The Indicator
This indicator would be reported as the percentage of croplands nationally
having one of three salinity levels (less than 2 decisiemens per meter [dS/M],
2 to 4 dS/m, and greater than 4 dS/M; see below for discussion/description).
In addition, the percentage of croplands with elevated soil salinity (over 4
dS/m) would be mapped on a Major Land Resource Area (MLRA) basis. (MLRAs are
aggregations of geographic areas, usually many thousand acres in extent, which
are characterized by a particular pattern of soils, climate, water resources,
and land use. See http://www.statlab.iastate.edu/soils/MLRAweb/mlra/
for a discussion and map.)
Salinization is the process by which salts accumulate in the soil. Soil salinity
hinders the growth of plants by limiting their ability to take up water. Soluble
salts, particularly sodium salts, may also harm soils by reducing soil structure,
tillage properties, and permeability to water.
Soil salinization is most often associated with irrigated agriculture because
when water is applied to the land to nourish crops, much of it is taken up by
plants (or evaporating directly from the soil surface) and is returned to the
atmosphere. Since only pure water evaporates from the soil surface or transpires
from the plant surfaces, the salts are left behind in the soil. Thus, irrigation
has the potential to lead to excess accumulation of salts in the soil. The occurrence
of saline soils, however, is not restricted to irrigated soils. The same processes
of mineral weathering or dissolution and subsequent concentration because of
water evaporation often lead to high salt levels in soils of arid and semiarid
regions. The scarcity of rain that makes these areas arid restricts the possibility
of leaching and thus leads to salt accumulation. A special case of dryland salinity
of particular concern to the northern Great Plains is that of saline seeps.

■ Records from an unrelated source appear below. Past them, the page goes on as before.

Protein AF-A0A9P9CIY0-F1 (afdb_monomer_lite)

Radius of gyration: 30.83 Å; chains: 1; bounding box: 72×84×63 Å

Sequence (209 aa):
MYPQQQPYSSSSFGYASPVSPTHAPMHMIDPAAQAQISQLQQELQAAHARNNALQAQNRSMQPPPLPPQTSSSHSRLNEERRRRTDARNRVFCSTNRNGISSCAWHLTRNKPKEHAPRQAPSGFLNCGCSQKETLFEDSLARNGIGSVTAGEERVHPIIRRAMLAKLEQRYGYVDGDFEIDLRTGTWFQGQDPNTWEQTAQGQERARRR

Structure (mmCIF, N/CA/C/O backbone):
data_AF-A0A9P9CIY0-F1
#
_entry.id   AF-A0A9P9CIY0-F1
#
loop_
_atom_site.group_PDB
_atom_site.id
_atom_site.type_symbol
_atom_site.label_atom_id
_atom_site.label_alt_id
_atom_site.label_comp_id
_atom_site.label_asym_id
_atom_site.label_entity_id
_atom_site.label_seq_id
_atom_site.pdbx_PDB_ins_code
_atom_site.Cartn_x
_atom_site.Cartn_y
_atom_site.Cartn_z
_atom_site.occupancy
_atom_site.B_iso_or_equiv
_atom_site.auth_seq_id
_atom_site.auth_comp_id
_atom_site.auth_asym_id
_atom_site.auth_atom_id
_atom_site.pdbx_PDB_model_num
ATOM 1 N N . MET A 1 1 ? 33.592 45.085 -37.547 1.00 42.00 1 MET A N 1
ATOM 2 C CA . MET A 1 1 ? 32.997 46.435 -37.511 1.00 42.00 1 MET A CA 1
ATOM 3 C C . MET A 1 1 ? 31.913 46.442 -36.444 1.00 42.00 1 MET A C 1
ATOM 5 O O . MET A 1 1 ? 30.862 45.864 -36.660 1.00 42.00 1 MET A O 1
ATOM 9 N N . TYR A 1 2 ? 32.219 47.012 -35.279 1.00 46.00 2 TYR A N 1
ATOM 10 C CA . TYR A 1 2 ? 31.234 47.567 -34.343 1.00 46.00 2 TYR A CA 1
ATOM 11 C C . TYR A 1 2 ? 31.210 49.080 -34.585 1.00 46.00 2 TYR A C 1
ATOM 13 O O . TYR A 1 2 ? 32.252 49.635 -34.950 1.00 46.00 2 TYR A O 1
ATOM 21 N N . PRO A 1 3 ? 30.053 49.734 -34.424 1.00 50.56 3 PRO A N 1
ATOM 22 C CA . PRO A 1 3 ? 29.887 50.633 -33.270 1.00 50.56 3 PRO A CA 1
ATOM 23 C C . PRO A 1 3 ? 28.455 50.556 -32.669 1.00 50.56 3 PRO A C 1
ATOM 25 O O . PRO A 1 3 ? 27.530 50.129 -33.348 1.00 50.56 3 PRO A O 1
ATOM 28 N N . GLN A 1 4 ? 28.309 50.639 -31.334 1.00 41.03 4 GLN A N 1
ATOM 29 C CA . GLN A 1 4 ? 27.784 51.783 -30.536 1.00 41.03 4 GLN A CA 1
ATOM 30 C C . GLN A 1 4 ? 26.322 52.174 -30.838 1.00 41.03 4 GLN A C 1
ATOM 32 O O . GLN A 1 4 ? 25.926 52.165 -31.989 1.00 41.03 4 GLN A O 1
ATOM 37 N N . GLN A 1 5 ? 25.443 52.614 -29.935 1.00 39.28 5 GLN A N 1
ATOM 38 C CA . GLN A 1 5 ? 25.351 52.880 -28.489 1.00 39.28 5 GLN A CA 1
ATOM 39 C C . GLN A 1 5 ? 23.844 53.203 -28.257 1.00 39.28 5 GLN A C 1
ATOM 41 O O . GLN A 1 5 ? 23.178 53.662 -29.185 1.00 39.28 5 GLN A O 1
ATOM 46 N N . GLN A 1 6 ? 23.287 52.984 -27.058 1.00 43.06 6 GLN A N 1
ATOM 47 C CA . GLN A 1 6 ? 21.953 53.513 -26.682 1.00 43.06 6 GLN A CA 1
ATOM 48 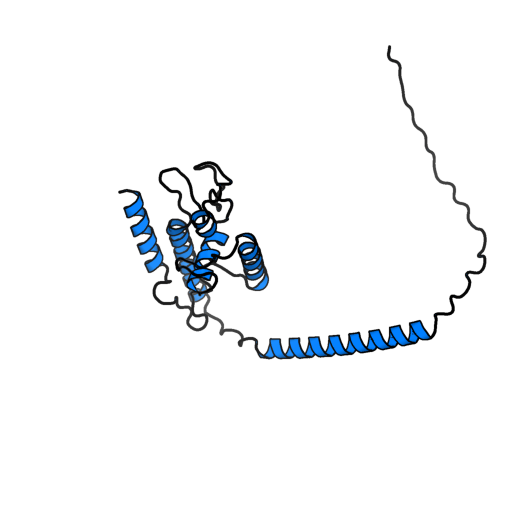C C . GLN A 1 6 ? 22.018 55.029 -26.377 1.00 43.06 6 GLN A C 1
ATOM 50 O O . GLN A 1 6 ? 23.130 55.510 -26.151 1.00 43.06 6 GLN A O 1
ATOM 55 N N . PRO A 1 7 ? 20.895 55.792 -26.313 1.00 48.75 7 PRO A N 1
ATOM 56 C CA . PRO A 1 7 ? 20.166 55.915 -25.031 1.00 48.75 7 PRO A CA 1
ATOM 57 C C . PRO A 1 7 ? 18.647 56.253 -25.082 1.00 48.75 7 PRO A C 1
ATOM 59 O O . PRO A 1 7 ? 18.113 56.785 -26.049 1.00 48.75 7 PRO A O 1
ATOM 62 N N . TYR A 1 8 ? 17.995 55.949 -23.951 1.00 37.72 8 TYR A N 1
ATOM 63 C CA . TYR A 1 8 ? 16.819 56.549 -23.289 1.00 37.72 8 TYR A CA 1
ATOM 64 C C . TYR A 1 8 ? 16.033 57.688 -23.965 1.00 37.72 8 TYR A C 1
ATOM 66 O O . TYR A 1 8 ? 16.590 58.744 -24.245 1.00 37.72 8 TYR A O 1
ATOM 74 N N . SER A 1 9 ? 14.697 57.570 -23.979 1.00 41.12 9 SER A N 1
ATOM 75 C CA . SER A 1 9 ? 13.764 58.500 -23.293 1.00 41.12 9 SER A CA 1
ATOM 76 C C . SER A 1 9 ? 12.299 58.136 -23.581 1.00 41.12 9 SER A C 1
ATOM 78 O O . SER A 1 9 ? 11.887 57.973 -24.724 1.00 41.12 9 SER A O 1
ATOM 80 N N . SER A 1 10 ? 11.474 58.010 -22.543 1.00 39.28 10 SER A N 1
ATOM 81 C CA . SER A 1 10 ? 10.015 58.083 -22.685 1.00 39.28 10 SER A CA 1
ATOM 82 C C . SER A 1 10 ? 9.456 58.770 -21.450 1.00 39.28 10 SER A C 1
ATOM 84 O O . SER A 1 10 ? 9.394 58.203 -20.361 1.00 39.28 10 SER A O 1
ATOM 86 N N . SER A 1 11 ? 9.153 60.046 -21.651 1.00 46.94 11 SER A N 1
ATOM 87 C CA . SER A 1 11 ? 8.618 60.980 -20.676 1.00 46.94 11 SER A CA 1
ATOM 88 C C . SER A 1 11 ? 7.122 60.753 -20.457 1.00 46.94 11 SER A C 1
ATOM 90 O O . SER A 1 11 ? 6.352 60.615 -21.401 1.00 46.94 11 SER A O 1
ATOM 92 N N . SER A 1 12 ? 6.765 60.724 -19.178 1.00 39.69 12 SER A N 1
ATOM 93 C CA . SER A 1 12 ? 5.656 61.419 -18.513 1.00 39.69 12 SER A CA 1
ATOM 94 C C . SER A 1 12 ? 4.345 61.705 -19.268 1.00 39.69 12 SER A C 1
ATOM 96 O O . SER A 1 12 ? 4.290 62.523 -20.178 1.00 39.69 12 SER A O 1
ATOM 98 N N . PHE A 1 13 ? 3.273 61.128 -18.715 1.00 45.28 13 PHE A N 1
ATOM 99 C CA . PHE A 1 13 ? 1.973 61.734 -18.383 1.00 45.28 13 PHE A CA 1
ATOM 100 C C . PHE A 1 13 ? 1.494 62.964 -19.176 1.00 45.28 13 PHE A C 1
ATOM 102 O O . PHE A 1 13 ? 1.947 64.084 -18.950 1.00 45.28 13 PHE A O 1
ATOM 109 N N . GLY A 1 14 ? 0.417 62.765 -19.939 1.00 39.88 14 GLY A N 1
ATOM 110 C CA . GLY A 1 14 ? -0.530 63.809 -20.325 1.00 39.88 14 GLY A CA 1
ATOM 111 C C . GLY A 1 14 ? -1.959 63.342 -20.044 1.00 39.88 14 GLY A C 1
ATOM 112 O O . GLY A 1 14 ? -2.453 62.430 -20.700 1.00 39.88 14 GLY A O 1
ATOM 113 N N . TYR A 1 15 ? -2.609 63.950 -19.051 1.00 43.97 15 TYR A N 1
ATOM 114 C CA . TYR A 1 15 ? -4.057 63.883 -18.855 1.00 43.97 15 TYR A CA 1
ATOM 115 C C . TYR A 1 15 ? -4.730 64.939 -19.739 1.00 43.97 15 TYR A C 1
ATOM 117 O O . TYR A 1 15 ? -4.345 66.102 -19.663 1.00 43.97 15 TYR A O 1
ATOM 125 N N . ALA A 1 16 ? -5.771 64.560 -20.487 1.00 40.66 16 ALA A N 1
ATOM 126 C CA . ALA A 1 16 ? -6.905 65.431 -20.819 1.00 40.66 16 ALA A CA 1
ATOM 127 C C . ALA A 1 16 ? -8.093 64.602 -21.358 1.00 40.66 16 ALA A C 1
ATOM 129 O O . ALA A 1 16 ? -8.028 64.017 -22.436 1.00 40.66 16 ALA A O 1
ATOM 130 N N . SER A 1 17 ? -9.169 64.560 -20.568 1.00 47.38 17 SER A N 1
ATOM 131 C CA . SER A 1 17 ? -10.551 64.163 -20.906 1.00 47.38 17 SER A CA 1
ATOM 132 C C . SER A 1 17 ? -11.209 65.151 -21.900 1.00 47.38 17 SER A C 1
ATOM 134 O O . SER A 1 17 ? -10.587 66.154 -22.241 1.00 47.38 17 SER A O 1
ATOM 136 N N . PRO A 1 18 ? -12.534 65.090 -22.153 1.00 52.06 18 PRO A N 1
ATOM 137 C CA . PRO A 1 18 ? -13.412 63.980 -22.551 1.00 52.06 18 PRO A CA 1
ATOM 138 C C . PRO A 1 18 ? -14.163 64.317 -23.864 1.00 52.06 18 PRO A C 1
ATOM 140 O O . PRO A 1 18 ? -14.346 65.486 -24.196 1.00 52.06 18 PRO A O 1
ATOM 143 N N . VAL A 1 19 ? -14.718 63.324 -24.568 1.00 49.69 19 VAL A N 1
ATOM 144 C CA . VAL A 1 19 ? -15.808 63.586 -25.529 1.00 49.69 19 VAL A CA 1
ATOM 145 C C . VAL A 1 19 ? -16.976 62.641 -25.249 1.00 49.69 19 VAL A C 1
ATOM 147 O O . VAL A 1 19 ? -16.803 61.438 -25.073 1.00 49.69 19 VAL A O 1
ATOM 150 N N . SER A 1 20 ? -18.139 63.269 -25.122 1.00 50.19 20 SER A N 1
ATOM 151 C CA . SER A 1 20 ? -19.445 62.805 -24.651 1.00 50.19 20 SER A CA 1
ATOM 152 C C . SER A 1 20 ? -20.074 61.630 -25.429 1.00 50.19 20 SER A C 1
ATOM 154 O O . SER A 1 20 ? -19.651 61.314 -26.540 1.00 50.19 20 SER A O 1
ATOM 156 N N . PRO A 1 21 ? -21.108 60.9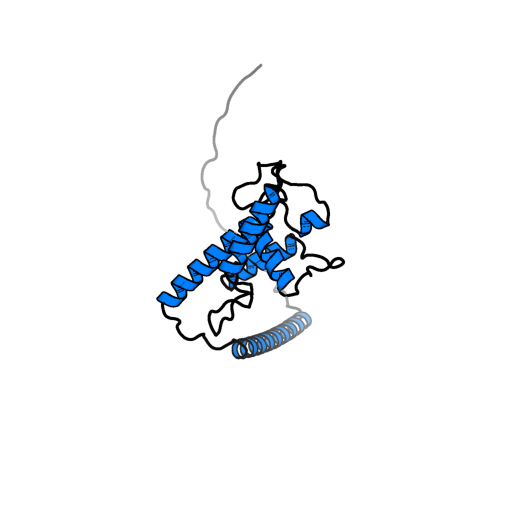81 -24.852 1.00 49.41 21 PRO A N 1
ATOM 157 C CA . PRO A 1 21 ? -21.546 59.645 -25.226 1.00 49.41 21 PRO A CA 1
ATOM 158 C C . PRO A 1 21 ? -22.520 59.677 -26.405 1.00 49.41 21 PRO A C 1
ATOM 160 O O . PRO A 1 21 ? -23.566 60.324 -26.353 1.00 49.41 21 PRO A O 1
ATOM 163 N N . THR A 1 22 ? -22.212 58.927 -27.458 1.00 50.44 22 THR A N 1
ATOM 164 C CA . THR A 1 22 ? -23.188 58.602 -28.502 1.00 50.44 22 THR A CA 1
ATOM 165 C C . THR A 1 22 ? -23.984 57.377 -28.054 1.00 50.44 22 THR A C 1
ATOM 167 O O . THR A 1 22 ? -23.409 56.386 -27.611 1.00 50.44 22 THR A O 1
ATOM 170 N N . HIS A 1 23 ? -25.312 57.488 -28.107 1.00 50.12 23 HIS A N 1
ATOM 171 C CA . HIS A 1 23 ? -26.296 56.474 -27.730 1.00 50.12 23 HIS A CA 1
ATOM 172 C C . HIS A 1 23 ? -25.893 55.036 -28.100 1.00 50.12 23 HIS A C 1
ATOM 174 O O . HIS A 1 23 ? -25.800 54.691 -29.276 1.00 50.12 23 HIS A O 1
ATOM 180 N N . ALA A 1 24 ? -25.756 54.179 -27.086 1.00 49.56 24 ALA A N 1
ATOM 181 C CA . ALA A 1 24 ? -25.871 52.741 -27.276 1.00 49.56 24 ALA A CA 1
ATOM 182 C C . ALA A 1 24 ? -27.353 52.404 -27.539 1.00 49.56 24 ALA A C 1
ATOM 184 O O . ALA A 1 24 ? -28.213 52.874 -26.786 1.00 49.56 24 ALA A O 1
ATOM 185 N N . PRO A 1 25 ? -27.695 51.611 -28.568 1.00 53.56 25 PRO A N 1
ATOM 186 C CA . PRO A 1 25 ? -29.052 51.106 -28.708 1.00 53.56 25 PRO A CA 1
ATOM 187 C C . PRO A 1 25 ? -29.365 50.204 -27.507 1.00 53.56 25 PRO A C 1
ATOM 189 O O . PRO A 1 25 ? -28.627 49.261 -27.218 1.00 53.56 25 PRO A O 1
ATOM 192 N N . MET A 1 26 ? -30.457 50.501 -26.793 1.00 51.59 26 MET A N 1
ATOM 193 C CA . MET A 1 26 ? -31.043 49.587 -25.812 1.00 51.59 26 MET A CA 1
ATOM 194 C C . MET A 1 26 ? -31.372 48.280 -26.536 1.00 51.59 26 MET A C 1
ATOM 196 O O . MET A 1 26 ? -32.333 48.216 -27.301 1.00 51.59 26 MET A O 1
ATOM 200 N N . HIS A 1 27 ? -30.547 47.253 -26.326 1.00 60.16 27 HIS A N 1
ATOM 201 C CA . HIS A 1 27 ? -30.843 45.885 -26.727 1.00 60.16 27 HIS A CA 1
ATOM 202 C C . HIS A 1 27 ? -32.187 45.500 -26.097 1.00 60.16 27 HIS A C 1
ATOM 204 O O . HIS A 1 27 ? -32.265 45.232 -24.898 1.00 60.16 27 HIS A O 1
ATOM 210 N N . MET A 1 28 ? -33.253 45.502 -26.899 1.00 58.22 28 MET A N 1
ATOM 211 C CA . MET A 1 28 ? -34.494 44.829 -26.539 1.00 58.22 28 MET A CA 1
ATOM 212 C C . MET A 1 28 ? -34.138 43.354 -26.368 1.00 58.22 28 MET A C 1
ATOM 214 O O . MET A 1 28 ? -33.798 42.674 -27.334 1.00 58.22 28 MET A O 1
ATOM 218 N N . ILE A 1 29 ? -34.098 42.891 -25.122 1.00 61.88 29 ILE A N 1
ATOM 219 C CA . ILE A 1 29 ? -33.856 41.484 -24.819 1.00 61.88 29 ILE A CA 1
ATOM 220 C C . ILE A 1 29 ? -35.045 40.719 -25.403 1.00 61.88 29 ILE A C 1
ATOM 222 O O . ILE A 1 29 ? -36.188 41.007 -25.051 1.00 61.88 29 ILE A O 1
ATOM 226 N N . ASP A 1 30 ? -34.766 39.790 -26.315 1.00 77.44 30 ASP A N 1
ATOM 227 C CA . ASP A 1 30 ? -35.775 38.967 -26.976 1.00 77.44 30 ASP A CA 1
ATOM 228 C C . ASP A 1 30 ? -36.685 38.306 -25.914 1.00 77.44 30 ASP A C 1
ATOM 230 O O . ASP A 1 30 ? -36.172 37.621 -25.021 1.00 77.44 30 ASP A O 1
ATOM 234 N N . PRO A 1 31 ? -38.016 38.510 -25.950 1.00 75.38 31 PRO A N 1
ATOM 235 C CA . PRO A 1 31 ? -38.934 37.906 -24.985 1.00 75.38 31 PRO A CA 1
ATOM 236 C C . PRO A 1 31 ? -38.856 36.371 -24.979 1.00 75.38 31 PRO A C 1
ATOM 238 O O . PRO A 1 31 ? -39.077 35.756 -23.934 1.00 75.38 31 PRO A O 1
ATOM 241 N N . ALA A 1 32 ? -38.470 35.741 -26.096 1.00 78.50 32 ALA A N 1
ATOM 242 C CA . ALA A 1 32 ? -38.203 34.306 -26.137 1.00 78.50 32 ALA A CA 1
ATOM 243 C C . ALA A 1 32 ? -36.954 33.935 -25.317 1.00 78.50 32 ALA A C 1
ATOM 245 O O . ALA A 1 32 ? -36.966 32.951 -24.576 1.00 78.50 32 ALA A O 1
ATOM 246 N N . ALA A 1 33 ? -35.906 34.763 -25.372 1.00 74.94 33 ALA A N 1
ATOM 247 C CA . ALA A 1 33 ? -34.714 34.586 -24.548 1.00 74.94 33 ALA A CA 1
ATOM 248 C C . ALA A 1 33 ? -35.019 34.805 -23.057 1.00 74.94 33 ALA A C 1
ATOM 250 O O . ALA A 1 33 ? -34.508 34.069 -22.215 1.00 74.94 33 ALA A O 1
ATOM 251 N N . GLN A 1 34 ? -35.890 35.760 -22.710 1.00 84.31 34 GLN A N 1
ATOM 252 C CA . GLN A 1 34 ? -36.326 35.966 -21.321 1.00 84.31 34 GLN A CA 1
ATOM 253 C C . GLN A 1 34 ? -37.101 34.762 -20.780 1.00 84.31 34 GLN A C 1
ATOM 255 O O . GLN A 1 34 ? -36.800 34.293 -19.683 1.00 84.31 34 GLN A O 1
ATOM 260 N N . ALA A 1 35 ? -38.037 34.214 -21.561 1.00 84.50 35 ALA A N 1
ATOM 261 C CA . ALA A 1 35 ? -38.781 33.016 -21.179 1.00 84.50 35 ALA A CA 1
ATOM 262 C C . ALA A 1 35 ? -37.852 31.807 -20.976 1.00 84.50 35 ALA A C 1
ATOM 264 O O . ALA A 1 35 ? -37.977 31.085 -19.985 1.00 84.50 35 ALA A O 1
ATOM 265 N N . GLN A 1 36 ? -36.868 31.630 -21.863 1.00 88.25 36 GLN A N 1
ATOM 266 C CA . GLN A 1 36 ? -35.876 30.563 -21.750 1.00 88.25 36 GLN A CA 1
ATOM 267 C C . GLN A 1 36 ? -34.981 30.731 -20.512 1.00 88.25 36 GLN A C 1
ATOM 269 O O . GLN A 1 36 ? -34.708 29.754 -19.814 1.00 88.25 36 GLN A O 1
ATOM 274 N N . ILE A 1 37 ? -34.558 31.959 -20.196 1.00 87.94 37 ILE A N 1
ATOM 275 C CA . ILE A 1 37 ? -33.783 32.256 -18.982 1.00 87.94 37 ILE A CA 1
ATOM 276 C C . ILE A 1 37 ? -34.601 31.925 -17.732 1.00 87.94 37 ILE A C 1
ATOM 278 O O . ILE A 1 37 ? -34.080 31.278 -16.825 1.00 87.94 37 ILE A O 1
ATOM 282 N N . SER A 1 38 ? -35.876 32.315 -17.683 1.00 91.50 38 SER A N 1
ATOM 283 C CA . SER A 1 38 ? -36.748 32.005 -16.547 1.00 91.50 38 SER A CA 1
ATOM 284 C C . SER A 1 38 ? -36.964 30.500 -16.373 1.00 91.50 38 SER A C 1
ATOM 286 O O . SER A 1 38 ? -36.884 30.000 -15.250 1.00 91.50 38 SER A O 1
ATOM 288 N N . GLN A 1 39 ? -37.161 29.760 -17.467 1.00 91.62 39 GLN A N 1
ATOM 289 C CA . GLN A 1 39 ? -37.286 28.303 -17.418 1.00 91.62 39 GLN A CA 1
ATOM 290 C C . GLN A 1 39 ? -35.998 27.642 -16.903 1.00 91.62 39 GLN A C 1
ATOM 292 O O . GLN A 1 39 ? -36.045 26.823 -15.983 1.00 91.62 39 GLN A O 1
ATOM 297 N N . LEU A 1 40 ? -34.837 28.041 -17.430 1.00 92.06 40 LEU A N 1
ATOM 298 C CA . LEU A 1 40 ? -33.540 27.518 -16.990 1.00 92.06 40 LEU A CA 1
ATOM 299 C C . LEU A 1 40 ? -33.260 27.837 -15.517 1.00 92.06 40 LEU A C 1
ATOM 301 O O . LEU A 1 40 ? -32.731 26.995 -14.792 1.00 92.06 40 LEU A O 1
ATOM 305 N N . GLN A 1 41 ? -33.639 29.028 -15.047 1.00 92.56 41 GLN A N 1
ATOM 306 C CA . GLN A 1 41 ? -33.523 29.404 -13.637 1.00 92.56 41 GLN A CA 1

A saline seep occurs when water in excess of that required by plants percolates
below the root zone and, upon encountering some type of barrier or restricting
layer, moves laterally downhill and emerges in a seepage area, having picked
up dissolved salts in transit. Saline seeps are often encountered where farmers
practice a wheat-fallow rotation; during dry periods, such a rotation may serve
to conserve some water during the non-cropped period to aid the following crop,
but in somewhat wetter years, the precipitation in excess of that required by
plants initiates the process that leads to a seep. Drainage from saline seeps
is estimated to affect about 2.5 million acres in the northern Great Plains.
Soluble salts in soils are measured by determining the electrical conductivity
of a saturated paste extract; the units of conductance are reported as dS/m.
Few plants are affected when the extract conductivity is below 2 dS/m, while
some sensitive plants are affected when values are between 2 and 4 dS/m. Many
plants are affected when values are above 4, and few plants can survive at values
greater than 16 dS/m. Salts are usually most damaging to young plants, but not
necessarily at the time of germination, although high salt concentrations can
slow or inhibit seed germination. Most plants are least affected by soil salts
when in their mature stages.
Reduced permeability to water is a common problem with salt-affected soil.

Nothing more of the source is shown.